WORK TO BE COMPLETED: Please copy, exactly as they appear below, the lines from the one containing "ATOM 176 O O" through the one containing "ATOM 194 C CA".

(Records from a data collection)

++++

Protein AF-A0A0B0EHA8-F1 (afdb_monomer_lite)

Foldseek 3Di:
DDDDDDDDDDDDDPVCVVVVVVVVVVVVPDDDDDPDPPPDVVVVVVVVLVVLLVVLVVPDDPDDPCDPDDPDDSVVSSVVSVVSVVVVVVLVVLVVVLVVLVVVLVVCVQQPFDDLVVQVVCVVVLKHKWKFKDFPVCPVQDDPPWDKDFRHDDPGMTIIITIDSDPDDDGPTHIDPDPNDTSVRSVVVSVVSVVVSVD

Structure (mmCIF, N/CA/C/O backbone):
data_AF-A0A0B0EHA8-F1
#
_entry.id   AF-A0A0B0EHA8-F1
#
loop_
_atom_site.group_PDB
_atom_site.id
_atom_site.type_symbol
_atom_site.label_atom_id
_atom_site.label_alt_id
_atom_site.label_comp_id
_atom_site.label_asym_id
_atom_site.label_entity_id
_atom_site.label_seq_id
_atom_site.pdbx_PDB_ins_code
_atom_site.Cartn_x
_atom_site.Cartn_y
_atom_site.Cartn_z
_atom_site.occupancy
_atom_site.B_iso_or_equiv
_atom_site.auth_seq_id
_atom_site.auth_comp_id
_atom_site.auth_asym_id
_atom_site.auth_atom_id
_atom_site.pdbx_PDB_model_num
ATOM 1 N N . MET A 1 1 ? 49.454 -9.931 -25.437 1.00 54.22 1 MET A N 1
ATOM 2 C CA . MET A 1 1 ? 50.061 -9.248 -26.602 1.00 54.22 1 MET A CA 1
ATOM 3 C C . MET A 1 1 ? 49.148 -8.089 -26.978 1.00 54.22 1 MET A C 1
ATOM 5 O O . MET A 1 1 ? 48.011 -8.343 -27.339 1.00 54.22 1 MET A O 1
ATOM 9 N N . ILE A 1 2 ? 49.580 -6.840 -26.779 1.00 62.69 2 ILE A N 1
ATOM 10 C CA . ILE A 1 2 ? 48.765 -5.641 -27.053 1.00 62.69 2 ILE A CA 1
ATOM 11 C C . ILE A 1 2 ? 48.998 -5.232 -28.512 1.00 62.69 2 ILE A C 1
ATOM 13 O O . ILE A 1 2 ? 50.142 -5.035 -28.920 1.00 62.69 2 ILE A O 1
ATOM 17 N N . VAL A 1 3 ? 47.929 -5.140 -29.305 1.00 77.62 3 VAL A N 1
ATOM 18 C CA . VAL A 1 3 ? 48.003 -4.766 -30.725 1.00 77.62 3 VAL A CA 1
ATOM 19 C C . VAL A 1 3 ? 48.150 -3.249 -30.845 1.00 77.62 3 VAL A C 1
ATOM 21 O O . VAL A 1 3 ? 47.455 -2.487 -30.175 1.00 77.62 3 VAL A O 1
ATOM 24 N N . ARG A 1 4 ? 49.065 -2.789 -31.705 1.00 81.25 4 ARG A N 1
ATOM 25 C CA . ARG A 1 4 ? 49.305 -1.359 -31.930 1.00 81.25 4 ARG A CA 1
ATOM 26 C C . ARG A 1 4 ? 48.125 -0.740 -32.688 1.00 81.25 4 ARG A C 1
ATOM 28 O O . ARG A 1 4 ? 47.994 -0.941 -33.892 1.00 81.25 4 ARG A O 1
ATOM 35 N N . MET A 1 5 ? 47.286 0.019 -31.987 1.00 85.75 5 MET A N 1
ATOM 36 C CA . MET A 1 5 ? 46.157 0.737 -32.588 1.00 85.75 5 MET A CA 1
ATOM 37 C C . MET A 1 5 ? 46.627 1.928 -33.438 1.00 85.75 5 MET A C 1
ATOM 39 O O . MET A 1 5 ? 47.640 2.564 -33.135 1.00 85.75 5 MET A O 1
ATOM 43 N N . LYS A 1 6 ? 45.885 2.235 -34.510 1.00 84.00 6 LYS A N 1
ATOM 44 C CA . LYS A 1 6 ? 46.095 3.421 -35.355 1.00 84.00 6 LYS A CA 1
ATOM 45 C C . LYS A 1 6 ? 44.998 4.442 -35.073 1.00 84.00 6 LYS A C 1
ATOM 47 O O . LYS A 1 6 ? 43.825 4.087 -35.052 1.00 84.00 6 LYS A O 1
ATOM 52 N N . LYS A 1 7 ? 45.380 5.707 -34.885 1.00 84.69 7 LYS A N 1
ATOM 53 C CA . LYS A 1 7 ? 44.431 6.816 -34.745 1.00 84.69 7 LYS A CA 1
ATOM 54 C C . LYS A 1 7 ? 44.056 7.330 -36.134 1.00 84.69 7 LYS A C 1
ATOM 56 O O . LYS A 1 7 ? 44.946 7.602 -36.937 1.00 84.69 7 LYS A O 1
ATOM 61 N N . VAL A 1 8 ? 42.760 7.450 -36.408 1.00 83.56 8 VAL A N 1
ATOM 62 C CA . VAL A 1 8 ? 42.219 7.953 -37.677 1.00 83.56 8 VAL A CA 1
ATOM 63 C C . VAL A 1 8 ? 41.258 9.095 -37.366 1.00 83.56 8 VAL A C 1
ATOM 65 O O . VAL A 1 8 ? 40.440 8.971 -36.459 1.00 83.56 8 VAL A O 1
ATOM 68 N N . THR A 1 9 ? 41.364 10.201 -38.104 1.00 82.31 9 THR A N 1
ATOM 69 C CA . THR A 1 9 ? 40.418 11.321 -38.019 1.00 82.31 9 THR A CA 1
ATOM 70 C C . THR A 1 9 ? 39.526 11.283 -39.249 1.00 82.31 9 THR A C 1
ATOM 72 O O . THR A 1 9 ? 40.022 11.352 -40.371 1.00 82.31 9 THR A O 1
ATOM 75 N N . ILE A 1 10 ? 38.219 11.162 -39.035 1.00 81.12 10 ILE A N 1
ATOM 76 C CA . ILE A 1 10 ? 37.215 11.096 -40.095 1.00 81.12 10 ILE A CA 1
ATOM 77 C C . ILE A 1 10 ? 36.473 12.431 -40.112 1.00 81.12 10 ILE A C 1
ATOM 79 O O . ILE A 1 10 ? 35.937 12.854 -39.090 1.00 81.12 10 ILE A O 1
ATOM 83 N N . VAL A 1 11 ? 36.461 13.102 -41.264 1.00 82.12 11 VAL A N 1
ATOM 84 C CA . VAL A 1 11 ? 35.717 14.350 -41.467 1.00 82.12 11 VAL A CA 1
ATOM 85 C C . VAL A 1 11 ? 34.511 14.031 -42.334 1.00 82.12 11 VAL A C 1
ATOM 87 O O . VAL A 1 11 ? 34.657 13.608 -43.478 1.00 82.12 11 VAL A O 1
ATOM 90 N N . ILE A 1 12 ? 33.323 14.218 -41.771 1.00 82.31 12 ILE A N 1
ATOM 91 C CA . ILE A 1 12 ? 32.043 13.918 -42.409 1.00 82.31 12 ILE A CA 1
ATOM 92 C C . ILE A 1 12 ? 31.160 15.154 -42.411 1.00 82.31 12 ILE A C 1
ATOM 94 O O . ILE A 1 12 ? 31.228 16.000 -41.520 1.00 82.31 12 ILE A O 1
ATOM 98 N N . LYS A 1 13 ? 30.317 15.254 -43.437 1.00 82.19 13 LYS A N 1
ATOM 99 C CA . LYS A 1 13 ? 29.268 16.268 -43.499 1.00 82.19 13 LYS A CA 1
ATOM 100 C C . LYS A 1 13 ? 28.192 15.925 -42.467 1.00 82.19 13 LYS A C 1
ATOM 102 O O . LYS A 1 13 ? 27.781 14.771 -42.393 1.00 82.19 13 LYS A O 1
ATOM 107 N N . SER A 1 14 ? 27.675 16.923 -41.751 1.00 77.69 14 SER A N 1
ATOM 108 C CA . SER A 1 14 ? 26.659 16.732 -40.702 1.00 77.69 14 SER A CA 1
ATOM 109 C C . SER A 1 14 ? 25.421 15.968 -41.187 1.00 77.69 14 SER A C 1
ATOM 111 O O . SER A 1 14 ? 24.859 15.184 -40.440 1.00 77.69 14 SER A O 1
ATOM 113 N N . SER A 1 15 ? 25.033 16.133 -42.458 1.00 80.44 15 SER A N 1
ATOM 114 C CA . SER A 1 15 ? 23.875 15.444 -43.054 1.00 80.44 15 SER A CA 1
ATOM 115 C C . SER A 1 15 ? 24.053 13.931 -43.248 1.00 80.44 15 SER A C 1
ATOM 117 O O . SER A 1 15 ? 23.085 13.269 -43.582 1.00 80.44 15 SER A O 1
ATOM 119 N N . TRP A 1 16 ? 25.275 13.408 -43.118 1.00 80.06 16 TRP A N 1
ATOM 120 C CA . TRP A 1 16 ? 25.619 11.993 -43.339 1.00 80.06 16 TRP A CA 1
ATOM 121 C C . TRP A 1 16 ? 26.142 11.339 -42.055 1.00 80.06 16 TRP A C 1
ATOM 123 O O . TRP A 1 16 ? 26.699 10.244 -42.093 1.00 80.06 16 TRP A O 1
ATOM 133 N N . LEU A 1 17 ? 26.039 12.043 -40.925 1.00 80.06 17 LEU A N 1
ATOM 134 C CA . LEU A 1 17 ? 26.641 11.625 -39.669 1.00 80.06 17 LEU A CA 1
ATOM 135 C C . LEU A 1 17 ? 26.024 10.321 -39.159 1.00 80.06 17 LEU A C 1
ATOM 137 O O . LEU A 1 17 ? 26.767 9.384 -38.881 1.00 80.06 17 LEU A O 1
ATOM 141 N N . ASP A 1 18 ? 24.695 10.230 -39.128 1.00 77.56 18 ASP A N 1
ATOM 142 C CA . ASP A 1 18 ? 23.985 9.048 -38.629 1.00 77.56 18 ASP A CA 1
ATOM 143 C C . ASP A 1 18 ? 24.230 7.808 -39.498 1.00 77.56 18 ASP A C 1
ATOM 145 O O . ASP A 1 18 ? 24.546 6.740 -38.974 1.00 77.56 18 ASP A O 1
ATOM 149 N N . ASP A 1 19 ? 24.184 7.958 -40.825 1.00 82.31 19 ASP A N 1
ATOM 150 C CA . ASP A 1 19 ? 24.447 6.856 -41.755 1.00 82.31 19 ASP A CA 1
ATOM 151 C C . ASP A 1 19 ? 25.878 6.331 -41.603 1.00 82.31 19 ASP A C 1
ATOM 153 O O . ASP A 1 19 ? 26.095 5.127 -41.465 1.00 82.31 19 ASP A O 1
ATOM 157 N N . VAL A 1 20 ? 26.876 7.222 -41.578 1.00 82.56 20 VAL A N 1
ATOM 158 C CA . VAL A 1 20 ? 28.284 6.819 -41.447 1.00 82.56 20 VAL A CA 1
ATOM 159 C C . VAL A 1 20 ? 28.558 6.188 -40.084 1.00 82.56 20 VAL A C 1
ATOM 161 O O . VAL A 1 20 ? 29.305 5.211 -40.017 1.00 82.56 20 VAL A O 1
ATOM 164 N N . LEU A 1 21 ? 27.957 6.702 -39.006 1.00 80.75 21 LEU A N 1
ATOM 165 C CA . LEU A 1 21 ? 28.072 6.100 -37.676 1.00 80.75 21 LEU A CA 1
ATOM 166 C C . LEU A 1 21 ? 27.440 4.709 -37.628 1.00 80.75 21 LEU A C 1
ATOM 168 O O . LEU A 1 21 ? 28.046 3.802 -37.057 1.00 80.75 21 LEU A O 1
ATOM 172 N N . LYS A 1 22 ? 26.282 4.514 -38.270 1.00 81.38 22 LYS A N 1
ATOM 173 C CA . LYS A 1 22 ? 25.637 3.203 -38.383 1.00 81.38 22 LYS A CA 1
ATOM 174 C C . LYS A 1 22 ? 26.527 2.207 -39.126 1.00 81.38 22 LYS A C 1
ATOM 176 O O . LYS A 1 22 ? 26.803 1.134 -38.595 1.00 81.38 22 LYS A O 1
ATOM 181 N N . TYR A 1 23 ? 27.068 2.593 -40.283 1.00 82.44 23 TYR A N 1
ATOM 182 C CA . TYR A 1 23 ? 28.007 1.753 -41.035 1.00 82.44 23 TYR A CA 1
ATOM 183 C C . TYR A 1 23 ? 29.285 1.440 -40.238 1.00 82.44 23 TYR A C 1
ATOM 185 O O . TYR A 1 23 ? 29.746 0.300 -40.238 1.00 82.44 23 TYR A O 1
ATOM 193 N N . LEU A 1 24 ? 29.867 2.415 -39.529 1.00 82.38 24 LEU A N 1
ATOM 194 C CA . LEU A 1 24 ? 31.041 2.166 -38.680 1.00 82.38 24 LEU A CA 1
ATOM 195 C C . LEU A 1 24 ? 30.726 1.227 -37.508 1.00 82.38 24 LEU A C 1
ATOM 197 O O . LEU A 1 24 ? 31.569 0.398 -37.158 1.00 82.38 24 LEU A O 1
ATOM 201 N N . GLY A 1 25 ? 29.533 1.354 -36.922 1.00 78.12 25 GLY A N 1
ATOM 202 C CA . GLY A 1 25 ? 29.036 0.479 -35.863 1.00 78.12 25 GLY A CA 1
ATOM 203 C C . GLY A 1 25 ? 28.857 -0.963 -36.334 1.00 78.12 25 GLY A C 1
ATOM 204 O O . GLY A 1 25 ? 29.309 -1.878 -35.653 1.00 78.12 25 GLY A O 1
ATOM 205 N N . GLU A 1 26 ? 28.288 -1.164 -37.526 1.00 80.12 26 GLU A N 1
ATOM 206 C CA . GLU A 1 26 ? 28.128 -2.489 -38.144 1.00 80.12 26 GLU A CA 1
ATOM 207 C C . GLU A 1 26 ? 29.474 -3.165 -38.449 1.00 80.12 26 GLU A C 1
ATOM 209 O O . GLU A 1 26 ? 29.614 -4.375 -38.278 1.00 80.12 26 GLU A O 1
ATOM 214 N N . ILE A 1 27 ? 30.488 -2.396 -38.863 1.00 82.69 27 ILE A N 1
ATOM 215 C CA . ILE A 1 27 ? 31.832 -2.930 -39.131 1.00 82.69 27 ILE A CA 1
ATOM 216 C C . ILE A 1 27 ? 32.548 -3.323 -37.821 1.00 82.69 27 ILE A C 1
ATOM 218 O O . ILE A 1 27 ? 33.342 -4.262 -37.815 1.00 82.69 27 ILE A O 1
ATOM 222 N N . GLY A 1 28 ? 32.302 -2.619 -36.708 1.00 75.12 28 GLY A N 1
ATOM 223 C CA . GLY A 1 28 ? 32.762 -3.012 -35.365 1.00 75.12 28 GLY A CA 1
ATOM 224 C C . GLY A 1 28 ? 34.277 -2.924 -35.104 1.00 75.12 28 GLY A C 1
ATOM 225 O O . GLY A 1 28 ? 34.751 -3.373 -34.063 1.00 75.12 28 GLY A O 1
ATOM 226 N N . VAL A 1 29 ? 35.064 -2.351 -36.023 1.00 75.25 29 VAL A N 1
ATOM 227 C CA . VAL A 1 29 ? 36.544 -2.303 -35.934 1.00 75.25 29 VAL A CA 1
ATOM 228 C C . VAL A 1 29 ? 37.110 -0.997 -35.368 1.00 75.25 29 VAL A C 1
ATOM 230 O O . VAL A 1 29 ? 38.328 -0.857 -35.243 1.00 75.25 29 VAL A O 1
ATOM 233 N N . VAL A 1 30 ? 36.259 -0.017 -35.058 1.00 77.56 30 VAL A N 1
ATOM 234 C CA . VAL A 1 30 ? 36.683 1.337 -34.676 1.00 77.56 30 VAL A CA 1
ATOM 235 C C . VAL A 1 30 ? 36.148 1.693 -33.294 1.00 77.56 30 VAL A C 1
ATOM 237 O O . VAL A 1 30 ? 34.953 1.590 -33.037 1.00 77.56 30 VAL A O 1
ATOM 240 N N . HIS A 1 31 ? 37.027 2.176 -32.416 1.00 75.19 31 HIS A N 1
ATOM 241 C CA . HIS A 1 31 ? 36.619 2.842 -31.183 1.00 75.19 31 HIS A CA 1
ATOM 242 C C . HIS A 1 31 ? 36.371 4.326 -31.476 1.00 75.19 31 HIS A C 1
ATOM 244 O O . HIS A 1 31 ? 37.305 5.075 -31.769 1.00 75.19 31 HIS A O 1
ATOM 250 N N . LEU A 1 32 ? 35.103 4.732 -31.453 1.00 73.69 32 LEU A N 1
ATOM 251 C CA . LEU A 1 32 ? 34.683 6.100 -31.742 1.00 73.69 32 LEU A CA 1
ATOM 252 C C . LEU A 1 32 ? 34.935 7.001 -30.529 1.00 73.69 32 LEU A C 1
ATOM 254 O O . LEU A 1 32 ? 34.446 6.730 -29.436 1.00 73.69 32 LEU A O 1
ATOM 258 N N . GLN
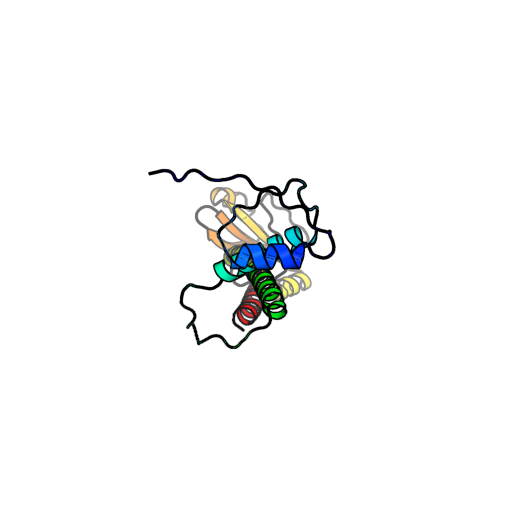 A 1 33 ? 35.663 8.099 -30.737 1.00 67.38 33 GLN A N 1
ATOM 259 C CA . GLN A 1 33 ? 35.836 9.154 -29.742 1.00 67.38 33 GLN A CA 1
ATOM 260 C C . GLN A 1 33 ? 35.237 10.455 -30.300 1.00 67.38 33 GLN A C 1
ATOM 262 O O . GLN A 1 33 ? 35.854 11.067 -31.179 1.00 67.38 33 GLN A O 1
ATOM 267 N N . PRO A 1 34 ? 34.041 10.875 -29.850 1.00 65.19 34 PRO A N 1
ATOM 268 C CA . PRO A 1 34 ? 33.439 12.119 -30.312 1.00 65.19 34 PRO A CA 1
ATOM 269 C C . PRO A 1 34 ? 34.305 13.310 -29.885 1.00 65.19 34 PRO A C 1
ATOM 271 O O . PRO A 1 34 ? 34.721 13.415 -28.733 1.00 65.19 34 PRO A O 1
ATOM 274 N N . VAL A 1 35 ? 3
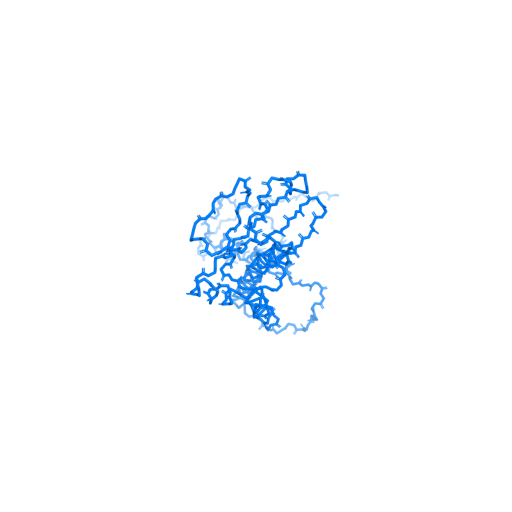4.606 14.198 -30.835 1.00 64.75 35 VAL A N 1
ATOM 275 C CA . VAL A 1 35 ? 35.406 15.416 -30.597 1.00 64.75 35 VAL A CA 1
ATOM 276 C C . VAL A 1 35 ? 34.546 16.533 -29.995 1.00 64.75 35 VAL A C 1
ATOM 278 O O . VAL A 1 35 ? 35.052 17.368 -29.252 1.00 64.75 35 VAL A O 1
ATOM 281 N N . VAL A 1 36 ? 33.243 16.516 -30.278 1.00 61.53 36 VAL A N 1
ATOM 282 C CA . VAL A 1 36 ? 32.226 17.373 -29.662 1.00 61.53 36 VAL A CA 1
ATOM 283 C C . VAL A 1 36 ? 31.144 16.439 -29.122 1.00 61.53 36 VAL A C 1
ATOM 285 O O . VAL A 1 36 ? 30.646 15.620 -29.901 1.00 61.53 36 VAL A O 1
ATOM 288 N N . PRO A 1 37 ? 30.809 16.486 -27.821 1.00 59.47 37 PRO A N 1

++++

RESULT:
ATOM 176 O O . LYS A 1 22 ? 26.803 1.134 -38.595 1.00 81.38 22 LYS A O 1
ATOM 181 N N . TYR A 1 23 ? 27.068 2.593 -40.283 1.00 82.44 23 TYR A N 1
ATOM 182 C CA . TYR A 1 23 ? 28.007 1.753 -41.035 1.00 82.44 23 TYR A CA 1
ATOM 183 C C . TYR A 1 23 ? 29.285 1.440 -40.238 1.00 82.44 23 TYR A C 1
ATOM 185 O O . TYR A 1 23 ? 29.746 0.300 -40.238 1.00 82.44 23 TYR A O 1
ATOM 193 N N . LEU A 1 24 ? 29.867 2.415 -39.529 1.00 82.38 24 LEU A N 1
ATOM 194 C CA . LEU A 1 24 ? 31.041 2.166 -38.680 1.00 82.38 24 LEU A CA 1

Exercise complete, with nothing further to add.